You can't make PA complete by adding new axioms with a deterministic algorithm. But what if you used a randomized algorithm? Richard Lipton wrote a post about this idea: generate a random bitstring S, then add to PA the axiom that the K-complexity of S is high enough. That is probabilistically very likely to be true, but is always unprovable in PA for long enough S. Clearly this gives you a stronger theory, but how much stronger? In particular, is there any hope at all that you can approach completeness in some suitable probabilistic sense?
Nah, don't get your hopes up. In the comments to Lipton's post, Alexander Shen (amusingly, one of my former schoolteachers) and Harvey Friedman show that most true statements remain unreachable by this procedure. Leonid Levin proved a weaker but more general result, roughly saying that randomized algorithms cannot complete PA with positive probability.
So the idea doesn't seem to work. But it was a very nice try.

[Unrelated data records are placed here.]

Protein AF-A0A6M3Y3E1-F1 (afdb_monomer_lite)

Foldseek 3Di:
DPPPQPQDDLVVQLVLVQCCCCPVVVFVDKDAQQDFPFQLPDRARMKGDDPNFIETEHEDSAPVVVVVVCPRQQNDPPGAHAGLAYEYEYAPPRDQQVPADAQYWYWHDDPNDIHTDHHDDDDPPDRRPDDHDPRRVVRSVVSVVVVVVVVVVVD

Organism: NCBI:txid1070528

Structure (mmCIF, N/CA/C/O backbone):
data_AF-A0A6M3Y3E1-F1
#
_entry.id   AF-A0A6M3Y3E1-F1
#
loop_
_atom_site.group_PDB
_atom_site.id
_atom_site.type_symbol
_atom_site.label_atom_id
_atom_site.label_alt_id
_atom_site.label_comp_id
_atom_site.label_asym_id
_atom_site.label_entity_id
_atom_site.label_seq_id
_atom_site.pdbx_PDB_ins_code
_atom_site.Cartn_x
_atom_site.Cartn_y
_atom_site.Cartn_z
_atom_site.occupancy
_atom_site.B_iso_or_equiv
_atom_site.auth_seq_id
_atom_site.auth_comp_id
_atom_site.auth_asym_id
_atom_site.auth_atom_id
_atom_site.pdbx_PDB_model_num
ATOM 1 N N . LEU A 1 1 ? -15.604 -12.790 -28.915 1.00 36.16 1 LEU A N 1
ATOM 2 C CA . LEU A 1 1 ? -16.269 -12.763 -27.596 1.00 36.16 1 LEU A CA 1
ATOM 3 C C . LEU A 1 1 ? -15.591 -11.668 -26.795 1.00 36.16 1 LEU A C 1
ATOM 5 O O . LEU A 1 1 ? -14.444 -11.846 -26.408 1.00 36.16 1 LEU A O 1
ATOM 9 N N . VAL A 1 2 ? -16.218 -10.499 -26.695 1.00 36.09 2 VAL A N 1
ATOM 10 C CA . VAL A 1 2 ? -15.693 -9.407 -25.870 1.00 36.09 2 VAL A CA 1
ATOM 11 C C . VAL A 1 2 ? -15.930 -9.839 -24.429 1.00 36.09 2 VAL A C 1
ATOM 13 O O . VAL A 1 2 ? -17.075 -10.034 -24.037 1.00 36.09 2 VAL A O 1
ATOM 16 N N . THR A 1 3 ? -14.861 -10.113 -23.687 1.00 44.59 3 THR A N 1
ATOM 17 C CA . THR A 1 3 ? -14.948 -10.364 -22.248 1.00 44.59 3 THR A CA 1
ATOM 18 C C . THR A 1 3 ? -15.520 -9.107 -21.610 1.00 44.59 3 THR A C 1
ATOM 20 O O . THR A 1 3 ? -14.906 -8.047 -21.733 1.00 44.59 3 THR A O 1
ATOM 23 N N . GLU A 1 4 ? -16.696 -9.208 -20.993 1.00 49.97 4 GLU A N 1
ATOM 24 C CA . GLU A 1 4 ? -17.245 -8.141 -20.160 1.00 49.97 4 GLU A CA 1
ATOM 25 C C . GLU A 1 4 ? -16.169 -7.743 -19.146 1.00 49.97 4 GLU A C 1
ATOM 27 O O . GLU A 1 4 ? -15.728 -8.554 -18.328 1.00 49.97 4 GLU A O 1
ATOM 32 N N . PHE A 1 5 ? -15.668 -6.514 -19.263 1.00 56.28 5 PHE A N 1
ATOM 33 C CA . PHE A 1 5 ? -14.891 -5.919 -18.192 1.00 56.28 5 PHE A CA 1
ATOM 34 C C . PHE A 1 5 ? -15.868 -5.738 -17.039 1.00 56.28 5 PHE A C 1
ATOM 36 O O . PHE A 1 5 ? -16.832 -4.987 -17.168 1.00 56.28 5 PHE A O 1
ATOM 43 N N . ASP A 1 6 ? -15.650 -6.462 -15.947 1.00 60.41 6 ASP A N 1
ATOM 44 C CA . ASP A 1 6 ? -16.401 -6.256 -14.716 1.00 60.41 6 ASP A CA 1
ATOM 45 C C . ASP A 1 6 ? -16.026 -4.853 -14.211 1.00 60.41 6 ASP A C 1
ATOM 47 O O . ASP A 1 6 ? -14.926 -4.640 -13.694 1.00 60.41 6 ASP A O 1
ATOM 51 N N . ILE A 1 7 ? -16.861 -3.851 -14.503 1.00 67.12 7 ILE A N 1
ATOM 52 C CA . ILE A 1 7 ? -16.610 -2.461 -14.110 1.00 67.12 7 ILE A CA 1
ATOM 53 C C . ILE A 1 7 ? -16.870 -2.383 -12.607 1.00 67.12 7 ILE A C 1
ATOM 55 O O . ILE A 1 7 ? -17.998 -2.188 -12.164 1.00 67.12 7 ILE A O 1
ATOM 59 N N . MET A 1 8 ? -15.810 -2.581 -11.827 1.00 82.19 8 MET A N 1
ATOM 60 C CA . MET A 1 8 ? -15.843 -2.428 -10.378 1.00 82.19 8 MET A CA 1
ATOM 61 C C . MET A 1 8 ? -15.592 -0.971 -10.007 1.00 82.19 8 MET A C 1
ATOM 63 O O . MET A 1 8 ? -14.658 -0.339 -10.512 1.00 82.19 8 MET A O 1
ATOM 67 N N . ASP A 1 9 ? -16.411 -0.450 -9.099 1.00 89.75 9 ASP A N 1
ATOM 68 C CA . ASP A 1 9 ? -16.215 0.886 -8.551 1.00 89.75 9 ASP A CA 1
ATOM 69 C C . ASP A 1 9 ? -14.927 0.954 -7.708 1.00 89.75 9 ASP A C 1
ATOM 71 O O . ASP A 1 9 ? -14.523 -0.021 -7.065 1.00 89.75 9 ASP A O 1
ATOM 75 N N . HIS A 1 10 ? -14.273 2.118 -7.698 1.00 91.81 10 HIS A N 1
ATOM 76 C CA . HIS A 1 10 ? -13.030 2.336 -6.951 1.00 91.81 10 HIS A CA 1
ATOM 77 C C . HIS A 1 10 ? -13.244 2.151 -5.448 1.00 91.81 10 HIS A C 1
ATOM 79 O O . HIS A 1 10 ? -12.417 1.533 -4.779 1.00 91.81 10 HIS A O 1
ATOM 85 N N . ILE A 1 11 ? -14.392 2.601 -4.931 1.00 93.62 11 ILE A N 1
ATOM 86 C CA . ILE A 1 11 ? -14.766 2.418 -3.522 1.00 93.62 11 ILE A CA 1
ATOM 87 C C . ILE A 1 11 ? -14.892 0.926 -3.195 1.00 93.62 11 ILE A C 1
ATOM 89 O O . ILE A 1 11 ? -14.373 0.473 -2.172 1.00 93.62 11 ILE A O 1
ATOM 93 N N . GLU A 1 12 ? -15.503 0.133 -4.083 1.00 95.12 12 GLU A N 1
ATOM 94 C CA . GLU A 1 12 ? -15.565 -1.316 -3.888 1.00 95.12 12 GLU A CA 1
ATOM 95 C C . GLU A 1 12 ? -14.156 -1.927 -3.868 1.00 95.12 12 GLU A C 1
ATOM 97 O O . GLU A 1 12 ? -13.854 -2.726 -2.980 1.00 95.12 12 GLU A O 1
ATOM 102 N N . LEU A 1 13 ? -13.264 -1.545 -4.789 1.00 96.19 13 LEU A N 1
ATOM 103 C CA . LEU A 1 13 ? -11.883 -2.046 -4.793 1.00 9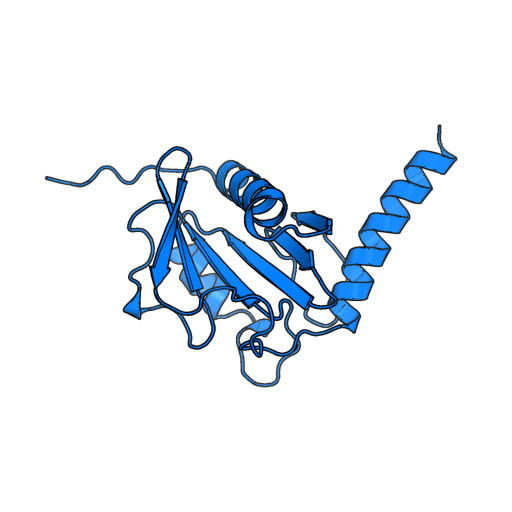6.19 13 LEU A CA 1
ATOM 104 C C . LEU A 1 13 ? -11.144 -1.716 -3.487 1.00 96.19 13 LEU A C 1
ATOM 106 O O . LEU A 1 13 ? -10.466 -2.593 -2.941 1.00 96.19 13 LEU A O 1
ATOM 110 N N . ILE A 1 14 ? -11.312 -0.504 -2.952 1.00 96.88 14 ILE A N 1
ATOM 111 C CA . ILE A 1 14 ? -10.733 -0.101 -1.663 1.00 96.88 14 ILE A CA 1
ATOM 112 C C . ILE A 1 14 ? -11.269 -0.988 -0.536 1.00 96.88 14 ILE A C 1
ATOM 114 O O . ILE A 1 14 ? -10.488 -1.559 0.230 1.00 96.88 14 ILE A O 1
ATOM 118 N N . ASP A 1 15 ? -12.583 -1.196 -0.465 1.00 96.94 15 ASP A N 1
ATOM 119 C CA . ASP A 1 15 ? -13.207 -2.072 0.530 1.00 96.94 15 ASP A CA 1
ATOM 120 C C . ASP A 1 15 ? -12.673 -3.509 0.460 1.00 96.94 15 ASP A C 1
ATOM 122 O O . ASP A 1 15 ? -12.441 -4.169 1.485 1.00 96.94 15 ASP A O 1
ATOM 126 N N . ARG A 1 16 ? -12.454 -4.015 -0.759 1.00 97.62 16 ARG A N 1
ATOM 127 C CA . ARG A 1 16 ? -11.837 -5.326 -0.993 1.00 97.62 16 ARG A CA 1
ATOM 128 C C . ARG A 1 16 ? -10.390 -5.341 -0.515 1.00 97.62 16 ARG A C 1
ATOM 130 O O . ARG A 1 16 ? -10.008 -6.296 0.165 1.00 97.62 16 ARG A O 1
ATOM 137 N N . ALA A 1 17 ? -9.612 -4.299 -0.800 1.00 98.12 17 ALA A N 1
ATOM 138 C CA . ALA A 1 17 ? -8.231 -4.168 -0.348 1.00 98.12 17 ALA A CA 1
ATOM 139 C C . ALA A 1 17 ? -8.130 -4.160 1.183 1.00 98.12 17 ALA A C 1
ATOM 141 O O . ALA A 1 17 ? -7.325 -4.904 1.747 1.00 98.12 17 ALA A O 1
ATOM 142 N N . ILE A 1 18 ? -8.986 -3.399 1.872 1.00 98.06 18 ILE A N 1
ATOM 143 C CA . ILE A 1 18 ? -9.007 -3.330 3.340 1.00 98.06 18 ILE A CA 1
ATOM 144 C C . ILE A 1 18 ? -9.248 -4.718 3.940 1.00 98.06 18 ILE A C 1
ATOM 146 O O . ILE A 1 18 ? -8.475 -5.193 4.781 1.00 98.06 18 ILE A O 1
ATOM 150 N N . LYS A 1 19 ? -10.308 -5.398 3.482 1.00 97.94 19 LYS A N 1
ATOM 151 C CA . LYS A 1 19 ? -10.665 -6.747 3.947 1.00 97.94 19 LYS A CA 1
ATOM 152 C C . LYS A 1 19 ? -9.547 -7.744 3.656 1.00 97.94 19 LYS A C 1
ATOM 154 O O . LYS A 1 19 ? -9.260 -8.606 4.484 1.00 97.94 19 LYS A O 1
ATOM 159 N N . TRP A 1 20 ? -8.895 -7.623 2.505 1.00 98.12 20 TRP A N 1
ATOM 160 C CA . TRP A 1 20 ? -7.795 -8.493 2.109 1.00 98.12 20 TRP A CA 1
ATOM 161 C C . TRP A 1 20 ? -6.564 -8.327 2.998 1.00 98.12 20 TRP A C 1
ATOM 163 O O . TRP A 1 20 ? -6.086 -9.314 3.561 1.00 98.12 20 TRP A O 1
ATOM 173 N N . LEU A 1 21 ? -6.115 -7.087 3.210 1.00 98.31 21 LEU A N 1
ATOM 174 C CA . LEU A 1 21 ? -5.015 -6.757 4.118 1.00 98.31 21 LEU A CA 1
ATOM 175 C C . LEU A 1 21 ? -5.286 -7.300 5.530 1.00 98.31 21 LEU A C 1
ATOM 177 O O . LEU A 1 21 ? -4.417 -7.924 6.145 1.00 98.31 21 LEU A O 1
ATOM 181 N N . LYS A 1 22 ? -6.514 -7.115 6.029 1.00 98.00 22 LYS A N 1
ATOM 182 C CA . LYS A 1 22 ? -6.913 -7.557 7.369 1.00 98.00 22 LYS A CA 1
ATOM 183 C C . LYS A 1 22 ? -6.966 -9.079 7.503 1.00 98.00 22 LYS A C 1
ATOM 185 O O . LYS A 1 22 ? -6.425 -9.622 8.464 1.00 98.00 22 LYS A O 1
ATOM 190 N N . ASN A 1 23 ? -7.606 -9.764 6.557 1.00 97.44 23 ASN A N 1
ATOM 191 C CA . ASN A 1 23 ? -7.957 -11.179 6.706 1.00 97.44 23 ASN A CA 1
ATOM 192 C C . ASN A 1 23 ? -6.914 -12.135 6.120 1.00 97.44 23 ASN A C 1
ATOM 194 O O . ASN A 1 23 ? -6.773 -13.245 6.619 1.00 97.44 23 ASN A O 1
ATOM 198 N N . THR A 1 24 ? -6.192 -11.722 5.074 1.00 96.31 24 THR A N 1
ATOM 199 C CA . THR A 1 24 ? -5.219 -12.584 4.376 1.00 96.31 24 THR A CA 1
ATOM 200 C C . THR A 1 24 ? -3.803 -12.362 4.882 1.00 96.31 24 THR A C 1
ATOM 202 O O . THR A 1 24 ? -3.066 -13.318 5.100 1.00 96.31 24 THR A O 1
ATOM 205 N N . PHE A 1 25 ? -3.413 -11.104 5.093 1.00 96.25 25 PHE A N 1
ATOM 206 C CA . PHE A 1 25 ? -2.068 -10.769 5.573 1.00 96.25 25 PHE A CA 1
ATOM 207 C C . PHE A 1 25 ? -2.011 -10.485 7.070 1.00 96.25 25 PHE A C 1
ATOM 209 O O . PHE A 1 25 ? -0.933 -10.239 7.607 1.00 96.25 25 PHE A O 1
ATOM 216 N N . HIS A 1 26 ? -3.156 -10.543 7.754 1.00 96.44 26 HIS A N 1
ATOM 217 C CA . HIS A 1 26 ? -3.269 -10.310 9.191 1.00 96.44 26 HIS A CA 1
ATOM 218 C C . HIS A 1 26 ? -2.705 -8.949 9.624 1.00 96.44 26 HIS A C 1
ATOM 220 O O . HIS A 1 26 ? -2.158 -8.812 10.724 1.00 96.44 26 HIS A O 1
ATOM 226 N N . CYS A 1 27 ? -2.849 -7.926 8.772 1.00 97.31 27 CYS A N 1
ATOM 227 C CA . CYS A 1 27 ? -2.510 -6.558 9.139 1.00 97.31 27 CYS A CA 1
ATOM 228 C C . CYS A 1 27 ? -3.316 -6.146 10.376 1.00 97.31 27 CYS A C 1
ATOM 230 O O . CYS A 1 27 ? -4.547 -6.214 10.408 1.00 97.31 27 CYS A O 1
ATOM 232 N N . ARG A 1 28 ? -2.612 -5.737 11.436 1.00 95.25 28 ARG A N 1
ATOM 233 C CA . ARG A 1 28 ? -3.242 -5.381 12.716 1.00 95.25 28 ARG A CA 1
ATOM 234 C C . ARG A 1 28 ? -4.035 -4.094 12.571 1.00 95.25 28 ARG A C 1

Well, not if you want to proof mathematical theorems.
Still, in some cases it can be useful to trait absolute certainty for only a probabilistic certainty (think bloom filters); and for some game-theoretical strategies it can be beneficial to add actual randomness.
Indeed. For me, cryptographic hashing is the most salient example of this. Software like git builds entire castles on the probabilistic certainty that SHA-1 hash collisions never happen.